The cooks made her stand on a stool to pass them things or carry pots that were too big for her. When she made mistakes, she was reported immediately for punishment. She didn’t hold it against them. They would be punished far worse if they coddled her, and they had no reason to. Even shamed, Pendt was Family and they were not. That meant she was the Family’s to use as they saw fit. Arkady ruled in the galley as much as she ruled everywhere else, and her edict regarding Pendt was wordless, but clear nonetheless. Still, she was small, and she was clumsy, so Pendt made many mistakes.
“There is nothing in the void,” said Lodia as she locked Pendt into one of the supply closets for having dropped three grams of vege-matter on the galley floor on the fourth afternoon of her new life.

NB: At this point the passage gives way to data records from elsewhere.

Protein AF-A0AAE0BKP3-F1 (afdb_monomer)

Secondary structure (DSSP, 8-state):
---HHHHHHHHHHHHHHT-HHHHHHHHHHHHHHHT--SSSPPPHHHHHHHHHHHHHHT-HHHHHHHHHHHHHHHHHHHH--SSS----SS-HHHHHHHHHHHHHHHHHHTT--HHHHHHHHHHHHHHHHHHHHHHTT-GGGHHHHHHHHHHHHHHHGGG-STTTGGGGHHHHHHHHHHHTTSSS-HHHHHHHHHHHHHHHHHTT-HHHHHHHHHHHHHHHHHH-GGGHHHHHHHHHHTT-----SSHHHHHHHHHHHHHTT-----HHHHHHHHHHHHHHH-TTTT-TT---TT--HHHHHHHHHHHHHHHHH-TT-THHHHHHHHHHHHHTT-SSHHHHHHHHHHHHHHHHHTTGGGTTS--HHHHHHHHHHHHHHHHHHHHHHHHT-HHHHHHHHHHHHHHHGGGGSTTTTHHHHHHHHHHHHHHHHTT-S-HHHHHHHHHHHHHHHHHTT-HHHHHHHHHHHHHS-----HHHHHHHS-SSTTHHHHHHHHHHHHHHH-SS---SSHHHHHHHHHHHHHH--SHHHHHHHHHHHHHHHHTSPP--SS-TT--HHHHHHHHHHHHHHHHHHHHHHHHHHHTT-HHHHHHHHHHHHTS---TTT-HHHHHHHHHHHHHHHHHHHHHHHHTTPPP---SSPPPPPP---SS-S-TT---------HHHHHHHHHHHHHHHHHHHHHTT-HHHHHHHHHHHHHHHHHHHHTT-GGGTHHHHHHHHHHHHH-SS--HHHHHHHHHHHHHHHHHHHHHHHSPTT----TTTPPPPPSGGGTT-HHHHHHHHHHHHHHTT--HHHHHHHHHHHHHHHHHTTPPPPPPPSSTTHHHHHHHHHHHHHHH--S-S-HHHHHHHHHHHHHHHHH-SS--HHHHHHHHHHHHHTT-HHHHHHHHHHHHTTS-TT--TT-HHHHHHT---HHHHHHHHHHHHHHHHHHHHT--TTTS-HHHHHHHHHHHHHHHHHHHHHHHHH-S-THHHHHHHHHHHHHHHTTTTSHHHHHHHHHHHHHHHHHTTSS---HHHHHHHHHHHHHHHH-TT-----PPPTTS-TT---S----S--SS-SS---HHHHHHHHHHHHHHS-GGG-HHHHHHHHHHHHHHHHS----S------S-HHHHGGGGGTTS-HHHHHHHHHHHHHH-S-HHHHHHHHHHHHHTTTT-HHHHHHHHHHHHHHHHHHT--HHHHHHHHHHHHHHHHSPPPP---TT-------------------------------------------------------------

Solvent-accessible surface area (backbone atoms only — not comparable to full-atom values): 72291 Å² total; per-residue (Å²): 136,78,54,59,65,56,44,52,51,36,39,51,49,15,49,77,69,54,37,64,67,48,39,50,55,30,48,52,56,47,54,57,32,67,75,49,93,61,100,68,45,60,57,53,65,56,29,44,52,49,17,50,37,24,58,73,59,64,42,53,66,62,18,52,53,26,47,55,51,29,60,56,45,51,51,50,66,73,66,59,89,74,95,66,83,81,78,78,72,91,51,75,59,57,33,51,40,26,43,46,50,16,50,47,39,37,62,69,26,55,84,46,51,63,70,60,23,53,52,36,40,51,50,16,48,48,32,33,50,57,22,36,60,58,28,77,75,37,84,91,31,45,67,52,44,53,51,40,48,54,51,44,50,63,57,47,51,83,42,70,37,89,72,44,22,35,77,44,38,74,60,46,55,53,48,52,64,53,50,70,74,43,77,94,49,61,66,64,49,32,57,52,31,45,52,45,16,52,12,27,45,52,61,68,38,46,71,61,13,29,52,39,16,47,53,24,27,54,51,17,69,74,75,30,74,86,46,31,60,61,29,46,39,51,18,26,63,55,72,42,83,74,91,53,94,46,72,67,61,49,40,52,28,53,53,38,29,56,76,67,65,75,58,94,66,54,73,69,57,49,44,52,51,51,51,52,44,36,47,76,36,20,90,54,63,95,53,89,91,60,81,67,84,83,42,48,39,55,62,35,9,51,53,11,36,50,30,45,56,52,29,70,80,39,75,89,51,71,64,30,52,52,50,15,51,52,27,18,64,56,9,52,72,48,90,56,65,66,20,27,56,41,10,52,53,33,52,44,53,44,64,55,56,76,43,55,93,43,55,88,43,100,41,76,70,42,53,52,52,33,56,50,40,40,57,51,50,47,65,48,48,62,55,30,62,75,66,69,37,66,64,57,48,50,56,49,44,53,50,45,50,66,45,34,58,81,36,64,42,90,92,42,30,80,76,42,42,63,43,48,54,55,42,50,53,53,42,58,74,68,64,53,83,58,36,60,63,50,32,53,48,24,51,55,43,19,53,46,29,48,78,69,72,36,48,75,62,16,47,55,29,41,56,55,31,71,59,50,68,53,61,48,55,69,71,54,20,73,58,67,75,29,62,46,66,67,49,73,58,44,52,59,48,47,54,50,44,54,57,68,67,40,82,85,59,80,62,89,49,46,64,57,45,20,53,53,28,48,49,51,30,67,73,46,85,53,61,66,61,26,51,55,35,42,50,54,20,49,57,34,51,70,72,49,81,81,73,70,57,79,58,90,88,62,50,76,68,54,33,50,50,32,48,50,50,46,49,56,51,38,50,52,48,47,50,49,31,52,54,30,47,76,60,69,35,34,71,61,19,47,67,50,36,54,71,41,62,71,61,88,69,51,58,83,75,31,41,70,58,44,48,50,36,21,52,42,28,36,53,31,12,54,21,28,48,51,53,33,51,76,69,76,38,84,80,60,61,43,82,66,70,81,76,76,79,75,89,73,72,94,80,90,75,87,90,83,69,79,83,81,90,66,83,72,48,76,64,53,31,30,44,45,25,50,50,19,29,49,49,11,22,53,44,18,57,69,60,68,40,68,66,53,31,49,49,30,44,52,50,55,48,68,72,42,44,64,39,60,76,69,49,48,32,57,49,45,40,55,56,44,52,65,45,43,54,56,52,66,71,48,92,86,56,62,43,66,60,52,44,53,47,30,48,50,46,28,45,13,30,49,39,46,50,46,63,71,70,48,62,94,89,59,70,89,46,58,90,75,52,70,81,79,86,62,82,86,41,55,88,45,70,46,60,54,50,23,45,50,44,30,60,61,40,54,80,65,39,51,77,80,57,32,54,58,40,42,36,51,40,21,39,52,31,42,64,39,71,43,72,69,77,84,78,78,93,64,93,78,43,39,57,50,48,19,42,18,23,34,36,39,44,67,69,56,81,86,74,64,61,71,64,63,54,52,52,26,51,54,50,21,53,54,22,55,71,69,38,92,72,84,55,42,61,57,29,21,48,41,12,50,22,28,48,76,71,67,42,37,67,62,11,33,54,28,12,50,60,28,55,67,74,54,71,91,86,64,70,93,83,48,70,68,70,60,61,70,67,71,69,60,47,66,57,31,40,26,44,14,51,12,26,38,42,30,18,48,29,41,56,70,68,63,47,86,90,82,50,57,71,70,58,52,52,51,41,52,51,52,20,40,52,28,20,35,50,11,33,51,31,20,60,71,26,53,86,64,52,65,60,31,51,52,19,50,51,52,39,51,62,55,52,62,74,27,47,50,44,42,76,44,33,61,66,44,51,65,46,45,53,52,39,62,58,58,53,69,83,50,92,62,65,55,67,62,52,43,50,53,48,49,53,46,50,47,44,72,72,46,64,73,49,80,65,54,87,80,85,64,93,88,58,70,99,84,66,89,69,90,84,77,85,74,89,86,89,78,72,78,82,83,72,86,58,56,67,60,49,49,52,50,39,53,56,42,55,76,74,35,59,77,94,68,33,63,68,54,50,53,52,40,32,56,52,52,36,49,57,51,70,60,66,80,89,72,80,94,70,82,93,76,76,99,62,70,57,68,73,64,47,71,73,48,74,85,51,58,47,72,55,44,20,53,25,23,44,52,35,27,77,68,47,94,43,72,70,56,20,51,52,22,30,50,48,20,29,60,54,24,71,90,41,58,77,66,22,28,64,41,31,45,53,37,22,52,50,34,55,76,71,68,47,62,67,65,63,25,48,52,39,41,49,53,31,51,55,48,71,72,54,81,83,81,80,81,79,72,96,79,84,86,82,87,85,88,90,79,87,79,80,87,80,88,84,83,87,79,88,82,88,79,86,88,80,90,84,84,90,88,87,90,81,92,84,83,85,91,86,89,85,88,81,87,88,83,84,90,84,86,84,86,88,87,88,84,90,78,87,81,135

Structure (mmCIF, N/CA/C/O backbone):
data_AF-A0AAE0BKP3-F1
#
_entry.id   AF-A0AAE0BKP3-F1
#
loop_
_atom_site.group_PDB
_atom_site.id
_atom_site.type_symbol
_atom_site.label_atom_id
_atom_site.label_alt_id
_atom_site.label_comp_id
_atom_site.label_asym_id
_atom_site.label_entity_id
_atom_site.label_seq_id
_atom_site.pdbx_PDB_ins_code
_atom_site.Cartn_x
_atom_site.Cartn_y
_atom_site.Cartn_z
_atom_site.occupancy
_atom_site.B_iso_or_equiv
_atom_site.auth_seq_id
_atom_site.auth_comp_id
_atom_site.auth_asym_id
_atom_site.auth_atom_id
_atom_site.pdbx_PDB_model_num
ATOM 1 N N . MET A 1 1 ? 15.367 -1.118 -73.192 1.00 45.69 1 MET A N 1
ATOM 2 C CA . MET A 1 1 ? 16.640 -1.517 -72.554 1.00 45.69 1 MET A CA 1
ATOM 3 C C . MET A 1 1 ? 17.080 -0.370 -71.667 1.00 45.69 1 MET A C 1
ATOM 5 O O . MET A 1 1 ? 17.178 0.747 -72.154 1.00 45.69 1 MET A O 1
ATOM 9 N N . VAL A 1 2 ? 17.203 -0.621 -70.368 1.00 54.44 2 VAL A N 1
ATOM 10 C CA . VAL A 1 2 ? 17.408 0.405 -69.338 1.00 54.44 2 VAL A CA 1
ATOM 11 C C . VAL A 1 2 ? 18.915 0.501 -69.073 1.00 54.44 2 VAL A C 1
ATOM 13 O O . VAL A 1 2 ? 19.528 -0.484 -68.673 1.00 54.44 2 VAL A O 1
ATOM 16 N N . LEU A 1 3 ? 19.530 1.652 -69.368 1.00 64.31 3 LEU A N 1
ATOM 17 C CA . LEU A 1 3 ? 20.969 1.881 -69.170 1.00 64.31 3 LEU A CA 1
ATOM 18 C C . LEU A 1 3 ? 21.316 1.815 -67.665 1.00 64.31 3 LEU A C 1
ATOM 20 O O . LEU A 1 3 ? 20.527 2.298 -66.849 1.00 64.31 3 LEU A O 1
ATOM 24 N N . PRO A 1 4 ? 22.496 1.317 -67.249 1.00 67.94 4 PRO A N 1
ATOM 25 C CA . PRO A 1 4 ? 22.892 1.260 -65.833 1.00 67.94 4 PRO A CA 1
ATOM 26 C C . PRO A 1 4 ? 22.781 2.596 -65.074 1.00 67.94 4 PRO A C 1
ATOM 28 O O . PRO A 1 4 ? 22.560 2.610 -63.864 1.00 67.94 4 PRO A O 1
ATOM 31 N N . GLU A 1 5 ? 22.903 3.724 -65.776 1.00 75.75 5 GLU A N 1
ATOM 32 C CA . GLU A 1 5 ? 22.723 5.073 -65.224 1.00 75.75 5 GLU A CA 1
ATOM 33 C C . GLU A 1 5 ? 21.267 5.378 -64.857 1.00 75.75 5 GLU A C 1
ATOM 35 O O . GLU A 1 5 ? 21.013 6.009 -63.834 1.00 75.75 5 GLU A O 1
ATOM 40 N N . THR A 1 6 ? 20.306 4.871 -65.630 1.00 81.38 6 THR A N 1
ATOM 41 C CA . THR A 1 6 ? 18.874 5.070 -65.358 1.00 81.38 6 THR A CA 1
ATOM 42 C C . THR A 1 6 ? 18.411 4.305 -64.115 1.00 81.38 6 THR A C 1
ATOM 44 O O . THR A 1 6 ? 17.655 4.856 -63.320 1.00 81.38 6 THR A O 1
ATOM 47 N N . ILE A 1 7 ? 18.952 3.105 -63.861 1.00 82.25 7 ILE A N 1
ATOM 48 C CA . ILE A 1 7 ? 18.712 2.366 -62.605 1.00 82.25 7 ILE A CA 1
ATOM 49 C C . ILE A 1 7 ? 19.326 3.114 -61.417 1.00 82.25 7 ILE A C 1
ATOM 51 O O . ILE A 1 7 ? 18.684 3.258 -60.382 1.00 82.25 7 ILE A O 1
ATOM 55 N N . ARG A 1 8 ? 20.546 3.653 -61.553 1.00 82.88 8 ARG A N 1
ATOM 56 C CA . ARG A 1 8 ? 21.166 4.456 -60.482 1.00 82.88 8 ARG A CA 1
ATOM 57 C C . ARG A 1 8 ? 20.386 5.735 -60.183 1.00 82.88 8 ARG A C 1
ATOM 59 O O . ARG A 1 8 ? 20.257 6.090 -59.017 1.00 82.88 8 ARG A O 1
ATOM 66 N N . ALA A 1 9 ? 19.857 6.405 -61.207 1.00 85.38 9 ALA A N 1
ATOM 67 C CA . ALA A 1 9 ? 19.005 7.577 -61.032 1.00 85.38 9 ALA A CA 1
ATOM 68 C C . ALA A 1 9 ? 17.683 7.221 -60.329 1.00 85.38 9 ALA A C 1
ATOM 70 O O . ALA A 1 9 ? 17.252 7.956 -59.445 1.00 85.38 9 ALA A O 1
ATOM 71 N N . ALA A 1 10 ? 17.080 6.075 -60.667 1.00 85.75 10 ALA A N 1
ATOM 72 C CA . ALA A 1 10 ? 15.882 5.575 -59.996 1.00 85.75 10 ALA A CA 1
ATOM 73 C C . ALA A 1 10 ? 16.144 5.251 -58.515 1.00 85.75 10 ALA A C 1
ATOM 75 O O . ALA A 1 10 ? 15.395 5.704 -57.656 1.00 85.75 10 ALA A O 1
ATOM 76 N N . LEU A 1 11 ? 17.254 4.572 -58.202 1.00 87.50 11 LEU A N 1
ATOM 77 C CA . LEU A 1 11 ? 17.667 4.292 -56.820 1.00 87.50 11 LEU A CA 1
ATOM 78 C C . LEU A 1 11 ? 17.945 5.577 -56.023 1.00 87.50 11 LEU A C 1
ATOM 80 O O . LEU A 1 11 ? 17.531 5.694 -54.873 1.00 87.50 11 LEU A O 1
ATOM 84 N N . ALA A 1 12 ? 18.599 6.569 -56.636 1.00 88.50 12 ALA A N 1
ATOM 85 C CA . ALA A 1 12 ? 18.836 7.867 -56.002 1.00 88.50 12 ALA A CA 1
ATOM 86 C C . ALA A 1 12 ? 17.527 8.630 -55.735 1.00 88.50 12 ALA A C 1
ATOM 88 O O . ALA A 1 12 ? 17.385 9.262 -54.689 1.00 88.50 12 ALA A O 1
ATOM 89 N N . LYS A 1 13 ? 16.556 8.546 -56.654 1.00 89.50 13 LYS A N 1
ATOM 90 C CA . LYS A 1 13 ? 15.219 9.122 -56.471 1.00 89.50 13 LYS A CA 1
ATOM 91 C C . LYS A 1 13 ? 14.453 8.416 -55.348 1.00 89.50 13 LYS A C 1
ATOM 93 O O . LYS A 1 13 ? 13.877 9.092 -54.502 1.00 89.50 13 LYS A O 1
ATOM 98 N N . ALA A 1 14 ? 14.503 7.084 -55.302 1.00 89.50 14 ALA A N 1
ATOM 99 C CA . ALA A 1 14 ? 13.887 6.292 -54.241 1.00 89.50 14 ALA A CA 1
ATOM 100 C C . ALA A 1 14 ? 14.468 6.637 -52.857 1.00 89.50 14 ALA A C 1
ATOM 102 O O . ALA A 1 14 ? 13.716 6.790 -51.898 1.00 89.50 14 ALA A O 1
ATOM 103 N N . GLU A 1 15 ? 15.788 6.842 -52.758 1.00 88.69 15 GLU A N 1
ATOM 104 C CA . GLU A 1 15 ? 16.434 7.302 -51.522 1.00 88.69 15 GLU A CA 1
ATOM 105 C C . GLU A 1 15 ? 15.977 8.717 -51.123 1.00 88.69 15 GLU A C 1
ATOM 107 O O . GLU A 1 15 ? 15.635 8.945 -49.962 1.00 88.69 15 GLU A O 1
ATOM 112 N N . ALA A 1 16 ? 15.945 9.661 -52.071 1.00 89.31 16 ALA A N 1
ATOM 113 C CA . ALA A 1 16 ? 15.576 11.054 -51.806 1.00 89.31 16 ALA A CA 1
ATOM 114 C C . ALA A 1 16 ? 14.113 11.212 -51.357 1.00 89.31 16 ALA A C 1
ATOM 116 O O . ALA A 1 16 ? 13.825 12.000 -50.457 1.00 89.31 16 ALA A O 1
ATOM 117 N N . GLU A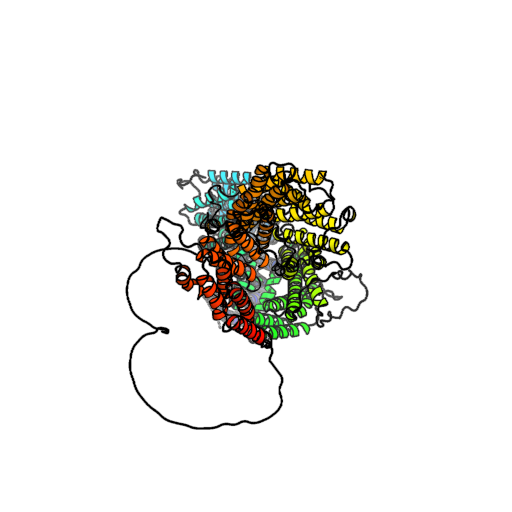 1 17 ? 13.200 10.450 -51.963 1.00 90.19 17 GLU A N 1
ATOM 118 C CA . GLU A 1 17 ? 11.769 10.461 -51.635 1.00 90.19 17 GLU A CA 1
ATOM 119 C C . GLU A 1 17 ? 11.409 9.484 -50.500 1.00 90.19 17 GLU A C 1
ATOM 121 O O . GLU A 1 17 ? 10.270 9.487 -50.039 1.00 90.19 17 GLU A O 1
ATOM 126 N N . LYS A 1 18 ? 12.364 8.658 -50.039 1.00 86.44 18 LYS A N 1
ATOM 127 C CA . LYS A 1 18 ? 12.141 7.525 -49.118 1.00 86.44 18 LYS A CA 1
ATOM 128 C C . LYS A 1 18 ? 10.956 6.646 -49.543 1.00 86.44 18 LYS A C 1
ATOM 130 O O . LYS A 1 18 ? 10.154 6.225 -48.712 1.00 86.44 18 LYS A O 1
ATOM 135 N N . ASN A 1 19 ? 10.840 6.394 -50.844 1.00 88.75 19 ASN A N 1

It wasn’t her last infraction. She didn’t like the small space or the confining dark, but she was coming to appreciate the solitude. She’d been forced to eat the matter as part of her own rations, of course, so there hadn’t been any waste, but such behaviour couldn’t go unpunished. “You have to be more careful.”
Pendt held her chin up and took it like a Harland.
Three days and two more stints in the cupboard after that, she overheard her cousins discussing if their mother was going to airlock her.
“It would be much more economical,” Donalin argued. “Otherwise we’re going to feed her all these years to bring us dinner. Usually, we make people pay us to do that, just for the privilege of being on our ship.”
“She’s still Family,” Tanith said. She was sixteen, and there was something in her face that made Pendt think she knew a secret that would never even occur to her younger sister or any of the boys. “A Harland is always worth something, even if we have to wait for her for a bit.”
“The captain has made it clear we’re not to bother with her one way or the other,” Jerrus said. He was the most practical of the lot, the most like his mother, except he couldn’t feel the stars. “So, we won’t, unless we get new orders.”
“And you’d better set an example for her sibs,” Tanith said. “Not to mention Karderee. They need to understand how fragile our balance is, and what Pendt’s flaws might cost us.”
That shut everyone up for a while. The Harlands were not afraid of space, but they were respectful towards it, and not a one of them, Pendt included, was going to tempt fate.
As she cleared plates from the table without being acknowledged by any of her relatives, it occurred to Pendt that she had one thing they didn’t have: She had seen the stars.
She didn’t see them again for a very long time.
JUST BEFORE SHE TURNED eight, Pendt asked if she could work in hydroponics. She told her mother that she knew as much about plants as she did about protein—which was to say, not much—and that she thought she could help the plants grow better.
“How do you know that?” Lodia asked, and Pendt found herself the sole recipient of her mother’s attention quite suddenly. It was not a reassuring feeling.
“I just”—Pendt groped for words to explain the feeling—“I just do?”
It was difficult to elucidate. It was similar to the feeling that Pendt had as she measured out calories onto her siblings’ plates, but wilder and less predictable. She felt it most strongly when she had just eaten, and sometimes it knocked the wind out of her if she chased it for too long.
Lodia was quiet for a moment, and then she put her hands under Pendt’s chin and forced her to make eye contact.
“You will always feel that call,” Lodia said. Her voice was pure Officer, but there was a fear in her eyes that Pendt didn’t understand. “I feel a call to the stars and your brothers feel the call of electricity, but you must never answer it, do you understand me?”